Relation tuteur tutoré : trouver la bonne posture pédagogique

Entretenir de bonnes relations, ne pas entrer en conflit avec ses collègues, sa hiérarchie ou ses partenaires : c’est une préoccupation essentielle de chacun. Quand on accueille un alternant, la question du savoir-être devient centrale. Comment trouver la bonne posture, ni trop proche, ni trop distante ? Comment articuler la relation tutorale avec celle du manager et celle du formateur ? Comment gérer les différences générationnelles ? Cet article vous propose une lecture structurée de la relation tuteur-tutoré, en complément de notre vue d’ensemble du tutorat et de notre article sur le rôle du tuteur en entreprise.

Le tuteur, un facilitateur d’intégration plus qu’un supérieur

L’alternant découvre souvent pour la première fois les règles de bonne conduite, les valeurs et les savoir-être attendus pour travailler en équipe, représenter l’entreprise, se professionnaliser.
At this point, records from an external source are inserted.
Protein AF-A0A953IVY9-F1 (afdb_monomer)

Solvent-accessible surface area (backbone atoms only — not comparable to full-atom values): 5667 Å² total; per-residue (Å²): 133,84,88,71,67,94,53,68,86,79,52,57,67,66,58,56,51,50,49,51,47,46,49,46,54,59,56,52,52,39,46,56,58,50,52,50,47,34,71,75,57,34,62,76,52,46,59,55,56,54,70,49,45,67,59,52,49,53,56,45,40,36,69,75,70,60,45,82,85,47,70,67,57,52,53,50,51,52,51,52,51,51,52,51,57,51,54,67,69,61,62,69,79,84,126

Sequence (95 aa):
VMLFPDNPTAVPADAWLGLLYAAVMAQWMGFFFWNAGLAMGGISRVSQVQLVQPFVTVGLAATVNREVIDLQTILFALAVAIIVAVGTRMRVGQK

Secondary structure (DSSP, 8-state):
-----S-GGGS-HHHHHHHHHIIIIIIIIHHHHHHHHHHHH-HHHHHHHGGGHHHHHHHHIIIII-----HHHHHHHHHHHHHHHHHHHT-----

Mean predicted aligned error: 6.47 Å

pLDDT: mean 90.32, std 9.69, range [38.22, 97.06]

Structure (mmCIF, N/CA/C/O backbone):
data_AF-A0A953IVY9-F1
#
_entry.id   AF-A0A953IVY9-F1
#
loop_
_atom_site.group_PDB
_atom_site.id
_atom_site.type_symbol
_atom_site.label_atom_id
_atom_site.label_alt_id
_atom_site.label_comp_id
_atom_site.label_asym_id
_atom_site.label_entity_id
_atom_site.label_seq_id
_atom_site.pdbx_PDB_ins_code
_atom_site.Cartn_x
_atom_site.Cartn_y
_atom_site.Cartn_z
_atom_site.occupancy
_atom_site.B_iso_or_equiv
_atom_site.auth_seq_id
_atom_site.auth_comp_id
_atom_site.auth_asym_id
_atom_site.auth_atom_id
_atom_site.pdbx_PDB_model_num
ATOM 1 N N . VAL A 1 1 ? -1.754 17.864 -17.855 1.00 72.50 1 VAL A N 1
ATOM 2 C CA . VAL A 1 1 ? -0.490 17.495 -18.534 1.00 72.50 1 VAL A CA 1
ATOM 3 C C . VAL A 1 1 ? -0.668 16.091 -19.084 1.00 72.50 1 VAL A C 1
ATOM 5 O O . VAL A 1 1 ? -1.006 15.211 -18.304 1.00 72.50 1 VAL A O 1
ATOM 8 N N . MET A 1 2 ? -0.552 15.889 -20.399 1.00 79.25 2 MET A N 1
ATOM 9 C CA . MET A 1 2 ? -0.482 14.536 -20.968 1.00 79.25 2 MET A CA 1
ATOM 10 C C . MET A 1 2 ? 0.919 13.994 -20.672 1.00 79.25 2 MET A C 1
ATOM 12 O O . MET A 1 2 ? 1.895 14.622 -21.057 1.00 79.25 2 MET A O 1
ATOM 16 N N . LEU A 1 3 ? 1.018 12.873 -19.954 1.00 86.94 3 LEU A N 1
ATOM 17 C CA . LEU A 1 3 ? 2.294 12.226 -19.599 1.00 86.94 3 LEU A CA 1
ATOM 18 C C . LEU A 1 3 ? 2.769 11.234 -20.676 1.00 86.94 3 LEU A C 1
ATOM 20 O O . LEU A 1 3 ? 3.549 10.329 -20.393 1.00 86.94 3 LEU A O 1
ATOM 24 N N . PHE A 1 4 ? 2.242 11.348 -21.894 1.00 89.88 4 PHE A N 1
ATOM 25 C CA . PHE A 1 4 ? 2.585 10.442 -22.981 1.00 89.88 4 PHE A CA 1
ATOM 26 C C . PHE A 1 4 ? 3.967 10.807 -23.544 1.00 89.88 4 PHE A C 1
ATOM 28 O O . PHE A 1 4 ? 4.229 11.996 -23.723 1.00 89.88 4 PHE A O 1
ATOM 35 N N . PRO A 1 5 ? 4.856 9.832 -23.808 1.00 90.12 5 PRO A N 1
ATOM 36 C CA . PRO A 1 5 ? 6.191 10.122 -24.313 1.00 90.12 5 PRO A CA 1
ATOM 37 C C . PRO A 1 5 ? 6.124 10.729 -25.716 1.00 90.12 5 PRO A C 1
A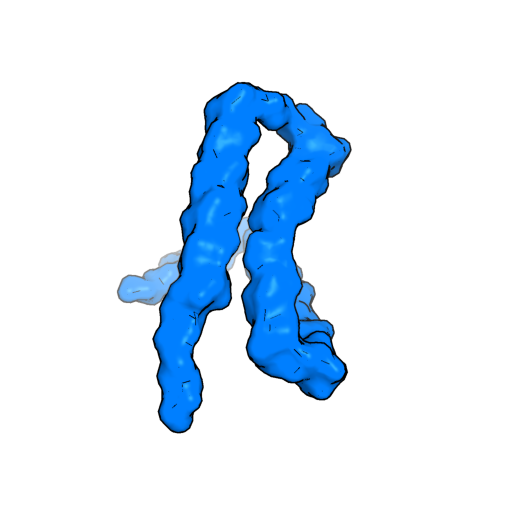TOM 39 O O . PRO A 1 5 ? 5.462 10.184 -26.600 1.00 90.12 5 PRO A O 1
ATOM 42 N N . ASP A 1 6 ? 6.885 11.801 -25.940 1.00 91.38 6 ASP A N 1
ATOM 43 C CA . ASP A 1 6 ? 6.997 12.450 -27.255 1.00 91.38 6 ASP A CA 1
ATOM 44 C C . ASP A 1 6 ? 7.550 11.495 -28.327 1.00 91.38 6 ASP A C 1
ATOM 46 O O . ASP A 1 6 ? 7.224 11.611 -29.508 1.00 91.38 6 ASP A O 1
ATOM 50 N N . ASN A 1 7 ? 8.360 10.510 -27.917 1.00 91.81 7 ASN A N 1
ATOM 51 C CA . ASN A 1 7 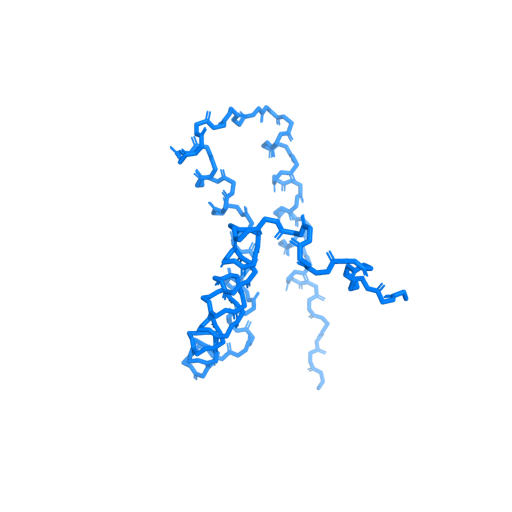? 8.836 9.432 -28.778 1.00 91.81 7 ASN A CA 1
ATOM 52 C C . ASN A 1 7 ? 8.631 8.049 -28.122 1.00 91.81 7 ASN A C 1
ATOM 54 O O . ASN A 1 7 ? 9.495 7.584 -27.374 1.00 91.81 7 ASN A O 1
ATOM 58 N N . PRO A 1 8 ? 7.528 7.344 -28.435 1.00 90.81 8 PRO A N 1
ATOM 59 C CA . PRO A 1 8 ? 7.225 6.025 -27.872 1.00 90.81 8 PRO A CA 1
ATOM 60 C C . PRO A 1 8 ? 8.262 4.945 -28.195 1.00 90.81 8 PRO A C 1
ATOM 62 O O . PRO A 1 8 ? 8.440 4.013 -27.415 1.00 90.81 8 PRO A O 1
ATOM 65 N N . THR A 1 9 ? 8.958 5.069 -29.329 1.00 92.81 9 THR A N 1
ATOM 66 C CA . THR A 1 9 ? 9.967 4.087 -29.764 1.00 92.81 9 THR A CA 1
ATOM 67 C C . THR A 1 9 ? 11.287 4.213 -29.008 1.00 92.81 9 THR A C 1
ATOM 69 O O . THR A 1 9 ? 12.057 3.259 -28.964 1.00 92.81 9 THR A O 1
ATOM 72 N N . ALA A 1 10 ? 11.534 5.366 -28.377 1.00 93.81 10 ALA A N 1
ATOM 73 C CA . ALA A 1 10 ? 12.695 5.578 -27.517 1.00 93.81 10 ALA A CA 1
ATOM 74 C C . ALA A 1 10 ? 12.503 4.993 -26.105 1.00 93.81 10 ALA A C 1
ATOM 76 O O . ALA A 1 10 ? 13.462 4.912 -25.338 1.00 93.81 10 ALA A O 1
ATOM 77 N N . VAL A 1 11 ? 11.278 4.592 -25.746 1.00 94.50 11 VAL A N 1
ATOM 78 C CA . VAL A 1 11 ? 10.978 3.988 -24.446 1.00 94.50 11 VAL A CA 1
ATOM 79 C C . VAL A 1 11 ? 11.391 2.509 -24.462 1.00 94.50 11 VAL A C 1
ATOM 81 O O . VAL A 1 11 ? 10.940 1.771 -25.342 1.00 94.50 11 VAL A O 1
ATOM 84 N N . PRO A 1 12 ? 12.208 2.044 -23.496 1.00 95.75 12 PRO A N 1
ATOM 85 C CA . PRO A 1 12 ? 12.620 0.645 -23.419 1.00 95.75 12 PRO A CA 1
ATOM 86 C C . PRO A 1 12 ? 11.428 -0.318 -23.364 1.00 95.75 12 PRO A C 1
ATOM 88 O O . PRO A 1 12 ? 10.430 -0.043 -22.694 1.00 95.75 12 PRO A O 1
ATOM 91 N N . ALA A 1 13 ? 11.552 -1.481 -24.008 1.00 95.38 13 ALA A N 1
ATOM 92 C CA . ALA A 1 13 ? 10.503 -2.504 -24.010 1.00 95.38 13 ALA A CA 1
ATOM 93 C C . ALA A 1 13 ? 10.095 -2.930 -22.585 1.00 95.38 13 ALA A C 1
ATOM 95 O O . ALA A 1 13 ? 8.907 -3.071 -22.298 1.00 95.38 13 ALA A O 1
ATOM 96 N N . ASP A 1 14 ? 11.060 -3.036 -21.670 1.00 96.56 14 ASP A N 1
ATOM 97 C CA . ASP A 1 14 ? 10.823 -3.416 -20.273 1.00 96.56 14 ASP A CA 1
ATOM 98 C C . ASP A 1 14 ? 9.930 -2.414 -19.529 1.00 96.56 14 ASP A C 1
ATOM 100 O O . ASP A 1 14 ? 9.147 -2.806 -18.665 1.00 96.56 14 ASP A O 1
ATOM 104 N N . ALA A 1 15 ? 9.982 -1.126 -19.887 1.00 94.69 15 ALA A N 1
ATOM 105 C CA . ALA A 1 15 ? 9.111 -0.112 -19.298 1.00 94.69 15 ALA A CA 1
ATOM 106 C C . ALA A 1 15 ? 7.654 -0.297 -19.751 1.00 94.69 15 ALA A C 1
ATOM 108 O O . ALA A 1 15 ? 6.734 -0.210 -18.935 1.00 94.69 15 ALA A O 1
ATOM 109 N N . TRP A 1 16 ? 7.436 -0.624 -21.029 1.00 95.75 16 TRP A N 1
ATOM 110 C CA . TRP A 1 16 ? 6.109 -0.973 -21.543 1.00 95.75 16 TRP A CA 1
ATOM 111 C C . TRP A 1 16 ? 5.568 -2.254 -20.909 1.00 95.75 16 TRP A C 1
ATOM 113 O O . TRP A 1 16 ? 4.396 -2.307 -20.533 1.00 95.75 16 TRP A O 1
ATOM 123 N N . LEU A 1 17 ? 6.420 -3.266 -20.737 1.00 96.81 17 LEU A N 1
ATOM 124 C CA . LEU A 1 17 ? 6.052 -4.504 -20.051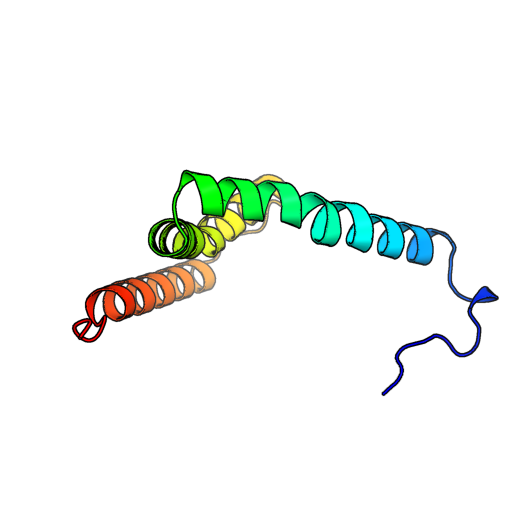 1.00 96.81 17 LEU A CA 1
ATOM 125 C C . LEU A 1 17 ? 5.728 -4.260 -18.574 1.00 96.81 17 LEU A C 1
ATOM 127 O O . LEU A 1 17 ? 4.737 -4.792 -18.080 1.00 96.81 17 LEU A O 1
ATOM 131 N N . GLY A 1 18 ? 6.499 -3.417 -17.883 1.00 95.69 18 GLY A N 1
ATOM 132 C CA . GLY A 1 18 ? 6.219 -3.005 -16.509 1.00 95.69 18 GLY A CA 1
ATOM 133 C C . GLY A 1 18 ? 4.881 -2.274 -16.379 1.00 95.69 18 GLY A C 1
ATOM 134 O O . GLY A 1 18 ? 4.106 -2.565 -15.467 1.00 95.69 18 GLY A O 1
ATOM 135 N N . LEU A 1 19 ? 4.564 -1.384 -17.327 1.00 94.19 19 LEU A N 1
ATOM 136 C CA . LEU A 1 19 ? 3.265 -0.711 -17.391 1.00 94.19 19 LEU A CA 1
ATOM 137 C C . LEU A 1 19 ? 2.123 -1.710 -17.610 1.00 94.19 19 LEU A C 1
ATOM 139 O O . LEU A 1 19 ? 1.127 -1.664 -16.890 1.00 94.19 19 LEU A O 1
ATOM 143 N N . LEU A 1 20 ? 2.270 -2.624 -18.574 1.00 95.69 20 LEU A N 1
ATOM 144 C CA . LEU A 1 20 ? 1.276 -3.661 -18.851 1.00 95.69 20 LEU A CA 1
ATOM 145 C C . LEU A 1 20 ? 1.056 -4.552 -17.624 1.00 95.69 20 LEU A C 1
ATOM 147 O O . LEU A 1 20 ? -0.084 -4.810 -17.241 1.00 95.69 20 LEU A O 1
ATOM 151 N N . TYR A 1 21 ? 2.142 -4.973 -16.976 1.00 95.88 21 TYR A N 1
ATOM 152 C CA . TYR A 1 21 ? 2.095 -5.760 -15.751 1.00 95.88 21 TYR A CA 1
ATOM 153 C C . TYR A 1 21 ? 1.347 -5.020 -14.636 1.00 95.88 21 TYR A C 1
ATOM 155 O O . TYR A 1 21 ? 0.420 -5.576 -14.046 1.00 95.88 21 TYR A O 1
ATOM 163 N N . ALA A 1 22 ? 1.686 -3.754 -14.379 1.00 94.69 22 ALA A N 1
ATOM 164 C CA . ALA A 1 22 ? 1.023 -2.943 -13.361 1.00 94.69 22 ALA A CA 1
ATOM 165 C C . ALA A 1 22 ? -0.474 -2.735 -13.665 1.00 94.69 22 ALA A C 1
ATOM 167 O O . ALA A 1 22 ? -1.310 -2.848 -12.764 1.00 94.69 22 ALA A O 1
ATOM 168 N N . ALA A 1 23 ? -0.822 -2.479 -14.929 1.00 94.50 23 ALA A N 1
ATOM 169 C CA . ALA A 1 23 ? -2.201 -2.279 -15.364 1.00 94.50 23 ALA A CA 1
ATOM 170 C C . ALA A 1 23 ? -3.046 -3.556 -15.229 1.00 94.50 23 ALA A C 1
ATOM 172 O O . ALA A 1 23 ? -4.172 -3.501 -14.736 1.00 94.50 23 ALA A O 1
ATOM 173 N N . VAL A 1 24 ? -2.512 -4.712 -15.628 1.00 96.19 24 VAL A N 1
ATOM 174 C CA . VAL A 1 24 ? -3.262 -5.975 -15.615 1.00 96.19 24 VAL A CA 1
ATOM 175 C C . VAL A 1 24 ? -3.306 -6.584 -14.219 1.00 96.19 24 VAL A C 1
ATOM 177 O O . VAL A 1 24 ? -4.384 -6.920 -13.742 1.00 96.19 24 VAL A O 1
ATOM 180 N N . MET A 1 25 ? -2.168 -6.722 -13.540 1.00 93.69 25 MET A N 1
ATOM 181 C CA . MET A 1 25 ? -2.102 -7.473 -12.282 1.00 93.69 25 MET A CA 1
ATOM 182 C C . MET A 1 25 ? -2.590 -6.645 -11.094 1.00 93.69 25 MET A C 1
ATOM 184 O O . MET A 1 25 ? -3.475 -7.071 -10.355 1.00 93.69 25 MET A O 1
ATOM 188 N N . ALA A 1 26 ? -2.029 -5.449 -10.902 1.00 87.25 26 ALA A N 1
ATOM 189 C CA . ALA A 1 26 ? -2.335 -4.650 -9.720 1.00 87.25 26 ALA A CA 1
ATOM 190 C C . ALA A 1 26 ? -3.666 -3.911 -9.867 1.00 87.25 26 ALA A C 1
ATOM 192 O O . ALA A 1 26 ? -4.495 -3.955 -8.962 1.00 87.25 26 ALA A O 1
ATOM 193 N N . GLN A 1 27 ? -3.873 -3.244 -11.006 1.00 88.50 27 GLN A N 1
ATOM 194 C CA . GLN A 1 27 ? -5.078 -2.446 -11.211 1.00 88.50 27 GLN A CA 1
ATOM 195 C C . GLN A 1 27 ? -6.263 -3.326 -11.623 1.00 88.50 27 GLN A C 1
ATOM 197 O O . GLN A 1 27 ? -7.247 -3.370 -10.898 1.00 88.50 27 GLN A O 1
ATOM 202 N N . TRP A 1 28 ? -6.188 -4.074 -12.730 1.00 92.75 28 TRP A N 1
ATOM 203 C CA . TRP A 1 28 ? -7.344 -4.823 -13.243 1.00 92.75 28 TRP A CA 1
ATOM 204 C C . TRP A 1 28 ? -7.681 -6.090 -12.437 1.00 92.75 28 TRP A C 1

Le tuteur occupe une position particulière dans cette transition : ni parent, ni professeur, ni manager strict — il est avant tout un facilitateur.

Son rôle consiste à accompagner le tutoré dans l’appropriation des codes professionnels, sans se substituer aux Ressources Humaines (qui posent le cadre lors des journées d’accueil) ni au manager (qui pilote les missions). Cette posture de facilitation se construit dans la durée : la période d’intégration peut s’étaler sur plusieurs semaines selon le tempérament du tutoré, son éducation, son expérience.

Trop proche ou trop distant ? L’équilibre relationnel à trouver

C’est sans doute la question la plus fréquente chez les tuteurs débutants : « Je ne veux pas être trop proche, j’ai peur de perdre ma crédibilité. Mais je ne veux pas montrer trop de distance non plus. Alors, comment me positionner ? »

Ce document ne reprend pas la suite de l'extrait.